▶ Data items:
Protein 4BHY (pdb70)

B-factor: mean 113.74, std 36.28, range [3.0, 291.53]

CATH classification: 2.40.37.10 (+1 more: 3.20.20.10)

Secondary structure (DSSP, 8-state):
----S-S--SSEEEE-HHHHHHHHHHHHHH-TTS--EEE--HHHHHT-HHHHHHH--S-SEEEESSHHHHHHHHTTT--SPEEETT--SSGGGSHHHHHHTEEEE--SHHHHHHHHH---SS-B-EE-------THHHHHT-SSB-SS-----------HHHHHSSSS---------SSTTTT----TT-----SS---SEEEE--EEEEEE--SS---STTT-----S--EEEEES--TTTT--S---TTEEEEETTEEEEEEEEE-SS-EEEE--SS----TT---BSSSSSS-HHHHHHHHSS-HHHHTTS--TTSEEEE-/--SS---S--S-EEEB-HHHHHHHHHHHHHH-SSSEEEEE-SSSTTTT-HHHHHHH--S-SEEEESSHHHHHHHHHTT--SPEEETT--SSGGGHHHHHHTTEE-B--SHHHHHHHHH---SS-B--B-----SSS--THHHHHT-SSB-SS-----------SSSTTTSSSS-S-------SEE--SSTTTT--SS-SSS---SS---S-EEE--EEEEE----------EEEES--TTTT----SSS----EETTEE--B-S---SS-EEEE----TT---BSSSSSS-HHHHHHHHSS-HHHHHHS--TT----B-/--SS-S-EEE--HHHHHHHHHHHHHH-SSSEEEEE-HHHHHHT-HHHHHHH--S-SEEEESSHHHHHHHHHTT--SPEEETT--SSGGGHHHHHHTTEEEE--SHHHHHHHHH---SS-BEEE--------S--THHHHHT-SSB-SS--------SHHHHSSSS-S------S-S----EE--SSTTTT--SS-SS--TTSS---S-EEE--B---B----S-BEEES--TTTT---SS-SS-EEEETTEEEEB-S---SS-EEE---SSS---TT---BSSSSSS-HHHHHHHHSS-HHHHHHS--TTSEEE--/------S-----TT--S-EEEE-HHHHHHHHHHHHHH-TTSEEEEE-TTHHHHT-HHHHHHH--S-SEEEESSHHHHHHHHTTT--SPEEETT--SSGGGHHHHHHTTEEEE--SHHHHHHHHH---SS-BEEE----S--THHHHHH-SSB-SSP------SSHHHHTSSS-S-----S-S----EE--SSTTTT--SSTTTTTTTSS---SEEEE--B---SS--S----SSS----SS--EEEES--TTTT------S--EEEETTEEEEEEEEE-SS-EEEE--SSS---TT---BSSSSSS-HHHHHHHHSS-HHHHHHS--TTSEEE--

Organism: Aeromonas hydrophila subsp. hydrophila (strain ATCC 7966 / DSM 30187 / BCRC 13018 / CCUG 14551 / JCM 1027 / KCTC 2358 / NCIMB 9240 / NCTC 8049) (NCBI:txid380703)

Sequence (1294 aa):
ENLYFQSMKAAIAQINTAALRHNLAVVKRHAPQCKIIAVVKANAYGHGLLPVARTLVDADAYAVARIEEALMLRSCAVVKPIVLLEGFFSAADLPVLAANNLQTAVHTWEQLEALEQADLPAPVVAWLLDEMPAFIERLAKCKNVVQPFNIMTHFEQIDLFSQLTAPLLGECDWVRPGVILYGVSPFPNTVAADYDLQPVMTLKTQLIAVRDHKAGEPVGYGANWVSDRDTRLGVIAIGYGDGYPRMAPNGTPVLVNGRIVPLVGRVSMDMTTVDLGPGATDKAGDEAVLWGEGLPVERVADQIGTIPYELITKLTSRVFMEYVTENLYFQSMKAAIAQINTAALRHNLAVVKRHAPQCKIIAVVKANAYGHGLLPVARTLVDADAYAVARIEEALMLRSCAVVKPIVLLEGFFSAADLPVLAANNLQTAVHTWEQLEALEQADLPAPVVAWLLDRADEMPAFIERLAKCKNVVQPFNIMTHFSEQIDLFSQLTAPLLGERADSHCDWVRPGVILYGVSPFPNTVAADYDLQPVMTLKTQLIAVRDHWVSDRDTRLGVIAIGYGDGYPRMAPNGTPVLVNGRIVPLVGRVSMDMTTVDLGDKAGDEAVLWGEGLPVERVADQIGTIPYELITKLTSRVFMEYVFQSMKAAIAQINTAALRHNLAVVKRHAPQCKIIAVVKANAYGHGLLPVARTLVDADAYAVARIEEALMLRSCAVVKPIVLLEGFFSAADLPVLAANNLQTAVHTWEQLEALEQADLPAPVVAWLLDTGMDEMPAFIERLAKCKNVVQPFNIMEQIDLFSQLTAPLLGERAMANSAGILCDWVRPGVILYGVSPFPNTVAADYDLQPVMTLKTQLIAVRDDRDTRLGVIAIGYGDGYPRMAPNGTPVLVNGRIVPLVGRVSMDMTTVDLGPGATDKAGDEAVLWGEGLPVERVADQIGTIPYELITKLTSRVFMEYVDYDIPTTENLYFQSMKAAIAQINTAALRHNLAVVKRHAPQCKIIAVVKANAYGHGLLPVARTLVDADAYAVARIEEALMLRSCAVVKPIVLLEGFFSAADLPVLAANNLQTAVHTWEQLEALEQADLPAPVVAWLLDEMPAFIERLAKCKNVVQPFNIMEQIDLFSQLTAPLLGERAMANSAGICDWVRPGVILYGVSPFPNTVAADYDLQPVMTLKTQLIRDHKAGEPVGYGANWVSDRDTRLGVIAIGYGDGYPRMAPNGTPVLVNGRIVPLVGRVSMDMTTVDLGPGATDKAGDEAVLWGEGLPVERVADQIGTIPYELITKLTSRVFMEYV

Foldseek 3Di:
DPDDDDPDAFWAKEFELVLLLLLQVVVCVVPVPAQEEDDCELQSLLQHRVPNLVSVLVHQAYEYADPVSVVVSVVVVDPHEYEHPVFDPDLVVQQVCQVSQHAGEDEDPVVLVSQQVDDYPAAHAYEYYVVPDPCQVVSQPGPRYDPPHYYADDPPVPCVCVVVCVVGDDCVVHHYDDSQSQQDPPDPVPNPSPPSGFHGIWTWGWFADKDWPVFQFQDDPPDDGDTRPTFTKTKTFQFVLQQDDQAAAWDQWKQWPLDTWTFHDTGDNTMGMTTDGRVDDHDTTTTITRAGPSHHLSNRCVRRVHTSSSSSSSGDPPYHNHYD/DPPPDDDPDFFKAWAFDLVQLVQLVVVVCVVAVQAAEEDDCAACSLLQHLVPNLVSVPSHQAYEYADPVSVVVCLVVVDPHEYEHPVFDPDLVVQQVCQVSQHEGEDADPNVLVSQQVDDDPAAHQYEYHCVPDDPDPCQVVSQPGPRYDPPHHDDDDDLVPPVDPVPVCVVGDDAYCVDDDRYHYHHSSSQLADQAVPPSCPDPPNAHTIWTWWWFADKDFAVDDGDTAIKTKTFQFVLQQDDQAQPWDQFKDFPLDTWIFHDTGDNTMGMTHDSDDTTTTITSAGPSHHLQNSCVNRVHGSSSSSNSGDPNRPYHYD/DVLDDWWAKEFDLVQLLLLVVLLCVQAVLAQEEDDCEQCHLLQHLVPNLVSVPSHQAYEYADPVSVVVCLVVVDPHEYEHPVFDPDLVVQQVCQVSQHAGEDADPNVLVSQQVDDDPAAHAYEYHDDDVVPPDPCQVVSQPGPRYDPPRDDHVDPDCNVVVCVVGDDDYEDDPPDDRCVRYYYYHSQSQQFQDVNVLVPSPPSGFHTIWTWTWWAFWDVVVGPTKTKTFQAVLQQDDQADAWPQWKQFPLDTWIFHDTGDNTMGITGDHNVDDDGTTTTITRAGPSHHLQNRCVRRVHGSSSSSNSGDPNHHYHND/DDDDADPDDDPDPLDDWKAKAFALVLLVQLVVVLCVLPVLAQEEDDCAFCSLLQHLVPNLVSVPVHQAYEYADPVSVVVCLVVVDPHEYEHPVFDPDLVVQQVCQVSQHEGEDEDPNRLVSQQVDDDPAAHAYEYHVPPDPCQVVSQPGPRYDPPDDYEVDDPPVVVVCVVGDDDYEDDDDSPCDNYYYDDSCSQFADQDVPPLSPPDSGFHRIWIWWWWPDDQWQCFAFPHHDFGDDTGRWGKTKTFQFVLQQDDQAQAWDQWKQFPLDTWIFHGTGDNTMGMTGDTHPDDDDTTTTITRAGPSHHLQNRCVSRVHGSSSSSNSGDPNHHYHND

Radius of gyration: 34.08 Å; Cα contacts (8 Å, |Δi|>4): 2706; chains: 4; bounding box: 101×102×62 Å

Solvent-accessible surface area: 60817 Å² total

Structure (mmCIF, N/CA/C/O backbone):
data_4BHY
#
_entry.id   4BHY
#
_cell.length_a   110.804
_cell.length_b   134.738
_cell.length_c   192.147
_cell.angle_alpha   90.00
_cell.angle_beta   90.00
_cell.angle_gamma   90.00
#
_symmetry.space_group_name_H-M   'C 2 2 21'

...

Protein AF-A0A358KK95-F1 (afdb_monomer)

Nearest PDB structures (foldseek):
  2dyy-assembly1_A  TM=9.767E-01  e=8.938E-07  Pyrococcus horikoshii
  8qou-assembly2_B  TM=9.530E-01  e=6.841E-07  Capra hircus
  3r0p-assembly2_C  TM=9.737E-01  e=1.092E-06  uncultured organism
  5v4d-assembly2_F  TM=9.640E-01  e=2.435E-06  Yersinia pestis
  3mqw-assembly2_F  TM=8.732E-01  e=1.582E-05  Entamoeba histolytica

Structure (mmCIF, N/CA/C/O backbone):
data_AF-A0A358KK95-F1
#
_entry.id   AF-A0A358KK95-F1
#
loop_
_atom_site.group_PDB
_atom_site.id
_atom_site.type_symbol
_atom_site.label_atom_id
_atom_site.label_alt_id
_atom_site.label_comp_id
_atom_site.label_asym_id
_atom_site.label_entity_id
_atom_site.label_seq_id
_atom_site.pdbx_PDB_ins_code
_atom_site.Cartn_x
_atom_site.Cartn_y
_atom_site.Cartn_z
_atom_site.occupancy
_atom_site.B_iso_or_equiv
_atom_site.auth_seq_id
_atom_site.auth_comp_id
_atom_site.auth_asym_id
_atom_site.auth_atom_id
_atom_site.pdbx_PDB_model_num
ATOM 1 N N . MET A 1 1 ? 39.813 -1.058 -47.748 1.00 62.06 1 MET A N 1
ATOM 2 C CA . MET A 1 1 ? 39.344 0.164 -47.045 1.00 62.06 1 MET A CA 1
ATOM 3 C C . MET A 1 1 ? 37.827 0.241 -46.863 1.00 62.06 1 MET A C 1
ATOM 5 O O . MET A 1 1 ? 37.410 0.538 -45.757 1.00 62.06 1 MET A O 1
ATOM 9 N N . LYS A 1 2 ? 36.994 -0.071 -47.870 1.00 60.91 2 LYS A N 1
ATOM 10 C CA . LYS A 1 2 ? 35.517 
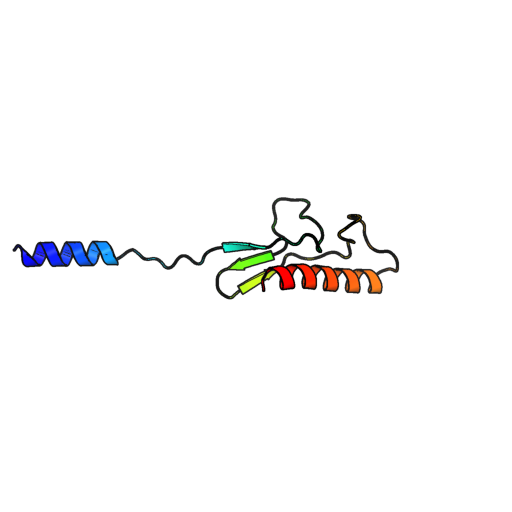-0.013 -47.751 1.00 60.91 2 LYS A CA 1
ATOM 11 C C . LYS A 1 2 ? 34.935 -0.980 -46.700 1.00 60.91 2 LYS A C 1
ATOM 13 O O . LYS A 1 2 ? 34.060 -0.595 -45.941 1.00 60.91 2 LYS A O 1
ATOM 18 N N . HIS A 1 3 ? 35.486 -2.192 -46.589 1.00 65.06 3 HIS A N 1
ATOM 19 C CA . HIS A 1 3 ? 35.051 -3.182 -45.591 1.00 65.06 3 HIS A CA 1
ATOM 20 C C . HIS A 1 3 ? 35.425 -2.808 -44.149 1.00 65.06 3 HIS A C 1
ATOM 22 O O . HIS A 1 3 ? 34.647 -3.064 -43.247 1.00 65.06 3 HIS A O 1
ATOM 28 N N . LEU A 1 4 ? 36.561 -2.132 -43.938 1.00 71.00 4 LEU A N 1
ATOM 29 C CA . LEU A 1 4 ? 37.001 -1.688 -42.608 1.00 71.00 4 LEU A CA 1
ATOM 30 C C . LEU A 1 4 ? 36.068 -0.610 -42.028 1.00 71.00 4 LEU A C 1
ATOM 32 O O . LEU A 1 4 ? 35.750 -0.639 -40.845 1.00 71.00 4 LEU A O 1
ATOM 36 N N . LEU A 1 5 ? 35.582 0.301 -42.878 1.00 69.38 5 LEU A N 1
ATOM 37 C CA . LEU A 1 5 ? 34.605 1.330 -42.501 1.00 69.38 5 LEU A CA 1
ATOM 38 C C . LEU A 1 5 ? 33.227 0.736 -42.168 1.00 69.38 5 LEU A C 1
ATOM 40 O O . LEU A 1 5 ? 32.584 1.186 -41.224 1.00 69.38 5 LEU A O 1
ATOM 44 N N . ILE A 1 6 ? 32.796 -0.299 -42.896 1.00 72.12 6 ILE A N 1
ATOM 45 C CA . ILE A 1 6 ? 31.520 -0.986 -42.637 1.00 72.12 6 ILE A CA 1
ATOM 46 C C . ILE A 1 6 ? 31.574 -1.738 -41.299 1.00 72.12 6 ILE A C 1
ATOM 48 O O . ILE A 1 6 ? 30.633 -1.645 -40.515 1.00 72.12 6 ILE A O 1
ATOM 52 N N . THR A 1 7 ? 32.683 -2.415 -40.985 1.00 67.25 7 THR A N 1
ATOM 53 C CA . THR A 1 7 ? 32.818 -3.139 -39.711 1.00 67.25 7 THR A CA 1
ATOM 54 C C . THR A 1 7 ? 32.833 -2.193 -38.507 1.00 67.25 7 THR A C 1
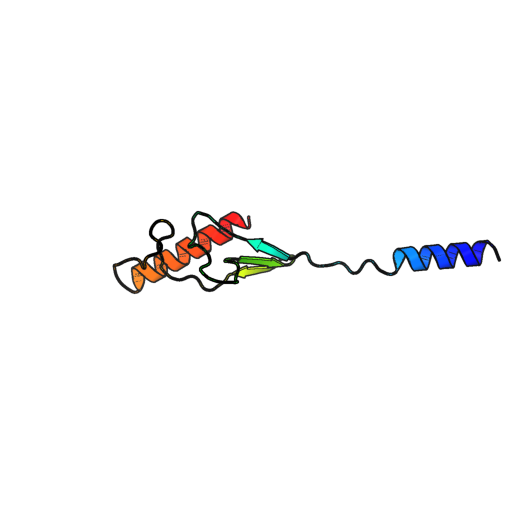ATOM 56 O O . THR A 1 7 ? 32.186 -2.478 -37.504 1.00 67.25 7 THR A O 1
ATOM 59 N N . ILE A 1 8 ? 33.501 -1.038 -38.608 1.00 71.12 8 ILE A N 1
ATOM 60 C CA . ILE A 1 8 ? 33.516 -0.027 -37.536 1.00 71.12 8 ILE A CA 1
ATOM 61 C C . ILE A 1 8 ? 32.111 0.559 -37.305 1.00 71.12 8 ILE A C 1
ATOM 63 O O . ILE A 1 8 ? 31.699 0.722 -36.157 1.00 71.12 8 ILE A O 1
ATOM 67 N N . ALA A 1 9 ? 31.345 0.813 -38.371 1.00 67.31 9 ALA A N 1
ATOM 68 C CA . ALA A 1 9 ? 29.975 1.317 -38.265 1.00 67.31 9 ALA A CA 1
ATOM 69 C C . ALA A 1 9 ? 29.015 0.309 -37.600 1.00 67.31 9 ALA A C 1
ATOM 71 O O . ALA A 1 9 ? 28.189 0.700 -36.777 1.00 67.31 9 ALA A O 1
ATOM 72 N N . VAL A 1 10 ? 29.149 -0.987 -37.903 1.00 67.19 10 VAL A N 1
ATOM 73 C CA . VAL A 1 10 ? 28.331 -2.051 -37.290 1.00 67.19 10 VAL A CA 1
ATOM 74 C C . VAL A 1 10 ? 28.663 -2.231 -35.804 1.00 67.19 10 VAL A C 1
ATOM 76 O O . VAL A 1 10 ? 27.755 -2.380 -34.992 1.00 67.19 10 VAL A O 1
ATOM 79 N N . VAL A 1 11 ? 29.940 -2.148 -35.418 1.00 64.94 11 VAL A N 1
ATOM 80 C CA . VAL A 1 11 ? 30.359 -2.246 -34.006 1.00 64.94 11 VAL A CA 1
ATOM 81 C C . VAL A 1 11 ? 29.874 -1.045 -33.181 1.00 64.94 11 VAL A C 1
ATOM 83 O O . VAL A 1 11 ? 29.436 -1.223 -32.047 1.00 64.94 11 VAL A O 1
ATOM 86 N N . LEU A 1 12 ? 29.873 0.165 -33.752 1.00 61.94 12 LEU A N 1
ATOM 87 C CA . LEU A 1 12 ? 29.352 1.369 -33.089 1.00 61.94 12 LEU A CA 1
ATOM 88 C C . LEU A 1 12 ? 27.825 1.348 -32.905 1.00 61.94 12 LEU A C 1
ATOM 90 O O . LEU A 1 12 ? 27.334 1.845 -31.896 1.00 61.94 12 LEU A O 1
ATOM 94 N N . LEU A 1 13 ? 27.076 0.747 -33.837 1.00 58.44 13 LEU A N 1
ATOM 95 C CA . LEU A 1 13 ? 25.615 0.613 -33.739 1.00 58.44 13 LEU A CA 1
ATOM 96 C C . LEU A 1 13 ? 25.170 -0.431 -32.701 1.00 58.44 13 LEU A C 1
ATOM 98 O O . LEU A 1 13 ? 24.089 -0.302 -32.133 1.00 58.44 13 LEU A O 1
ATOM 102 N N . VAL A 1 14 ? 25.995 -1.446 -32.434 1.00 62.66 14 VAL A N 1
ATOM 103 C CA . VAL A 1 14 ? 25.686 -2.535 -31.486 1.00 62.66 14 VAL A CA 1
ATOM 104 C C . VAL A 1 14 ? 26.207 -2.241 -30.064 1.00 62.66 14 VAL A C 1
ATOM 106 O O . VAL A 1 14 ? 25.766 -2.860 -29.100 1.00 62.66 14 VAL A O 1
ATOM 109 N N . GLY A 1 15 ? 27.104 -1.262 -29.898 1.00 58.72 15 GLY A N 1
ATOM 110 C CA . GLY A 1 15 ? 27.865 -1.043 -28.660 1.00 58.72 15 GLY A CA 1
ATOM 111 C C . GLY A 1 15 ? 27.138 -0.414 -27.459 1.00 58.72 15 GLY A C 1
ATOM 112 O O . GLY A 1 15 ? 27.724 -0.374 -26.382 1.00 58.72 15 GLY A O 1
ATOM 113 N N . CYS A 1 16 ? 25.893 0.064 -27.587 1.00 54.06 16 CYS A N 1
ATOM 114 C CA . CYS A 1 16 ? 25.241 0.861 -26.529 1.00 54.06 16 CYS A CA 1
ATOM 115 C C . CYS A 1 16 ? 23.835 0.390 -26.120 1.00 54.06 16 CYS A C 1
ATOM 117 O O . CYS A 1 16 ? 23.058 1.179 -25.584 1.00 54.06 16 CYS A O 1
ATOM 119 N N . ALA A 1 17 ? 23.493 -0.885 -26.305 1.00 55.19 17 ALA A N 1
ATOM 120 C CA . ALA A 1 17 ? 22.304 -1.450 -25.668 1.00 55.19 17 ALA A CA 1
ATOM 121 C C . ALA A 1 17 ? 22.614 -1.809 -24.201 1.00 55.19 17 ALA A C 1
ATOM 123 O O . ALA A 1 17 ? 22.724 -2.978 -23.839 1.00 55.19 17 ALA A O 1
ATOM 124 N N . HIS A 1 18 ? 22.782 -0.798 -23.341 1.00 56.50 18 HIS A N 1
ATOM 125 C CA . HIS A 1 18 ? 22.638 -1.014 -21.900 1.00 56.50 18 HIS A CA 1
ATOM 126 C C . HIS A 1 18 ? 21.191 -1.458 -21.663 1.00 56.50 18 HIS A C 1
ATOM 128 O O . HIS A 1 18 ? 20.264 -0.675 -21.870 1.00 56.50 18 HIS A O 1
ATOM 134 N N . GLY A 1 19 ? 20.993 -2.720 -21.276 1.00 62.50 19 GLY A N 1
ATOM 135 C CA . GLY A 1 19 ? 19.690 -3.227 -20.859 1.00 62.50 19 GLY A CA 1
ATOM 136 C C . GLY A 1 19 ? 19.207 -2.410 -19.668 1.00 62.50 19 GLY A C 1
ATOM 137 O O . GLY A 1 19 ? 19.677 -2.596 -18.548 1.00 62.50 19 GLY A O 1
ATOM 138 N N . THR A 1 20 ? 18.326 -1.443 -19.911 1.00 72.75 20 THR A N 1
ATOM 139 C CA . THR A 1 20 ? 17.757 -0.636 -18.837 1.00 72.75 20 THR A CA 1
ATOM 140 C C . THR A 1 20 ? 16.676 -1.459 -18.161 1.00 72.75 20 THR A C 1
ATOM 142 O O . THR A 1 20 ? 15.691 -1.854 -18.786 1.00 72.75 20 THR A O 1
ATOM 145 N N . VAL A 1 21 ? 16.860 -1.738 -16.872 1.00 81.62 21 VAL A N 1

▶ WORK INSTRUCTION:
Copy only this part of the entries above: the line with "ATOM 11 C C", the line with "ATOM 19 C CA", and the lines between, all exactly as written.

▶ OUTPUT OF THE TASK:
ATOM 11 C C . LYS A 1 2 ? 34.935 -0.980 -46.700 1.00 60.91 2 LYS A C 1
ATOM 13 O O . LYS A 1 2 ? 34.060 -0.595 -45.941 1.00 60.91 2 LYS A O 1
ATOM 18 N N . HIS A 1 3 ? 35.486 -2.192 -46.589 1.00 65.06 3 HIS A N 1
ATOM 19 C CA . HIS A 1 3 ? 35.051 -3.182 -45.591 1.00 65.06 3 HIS A CA 1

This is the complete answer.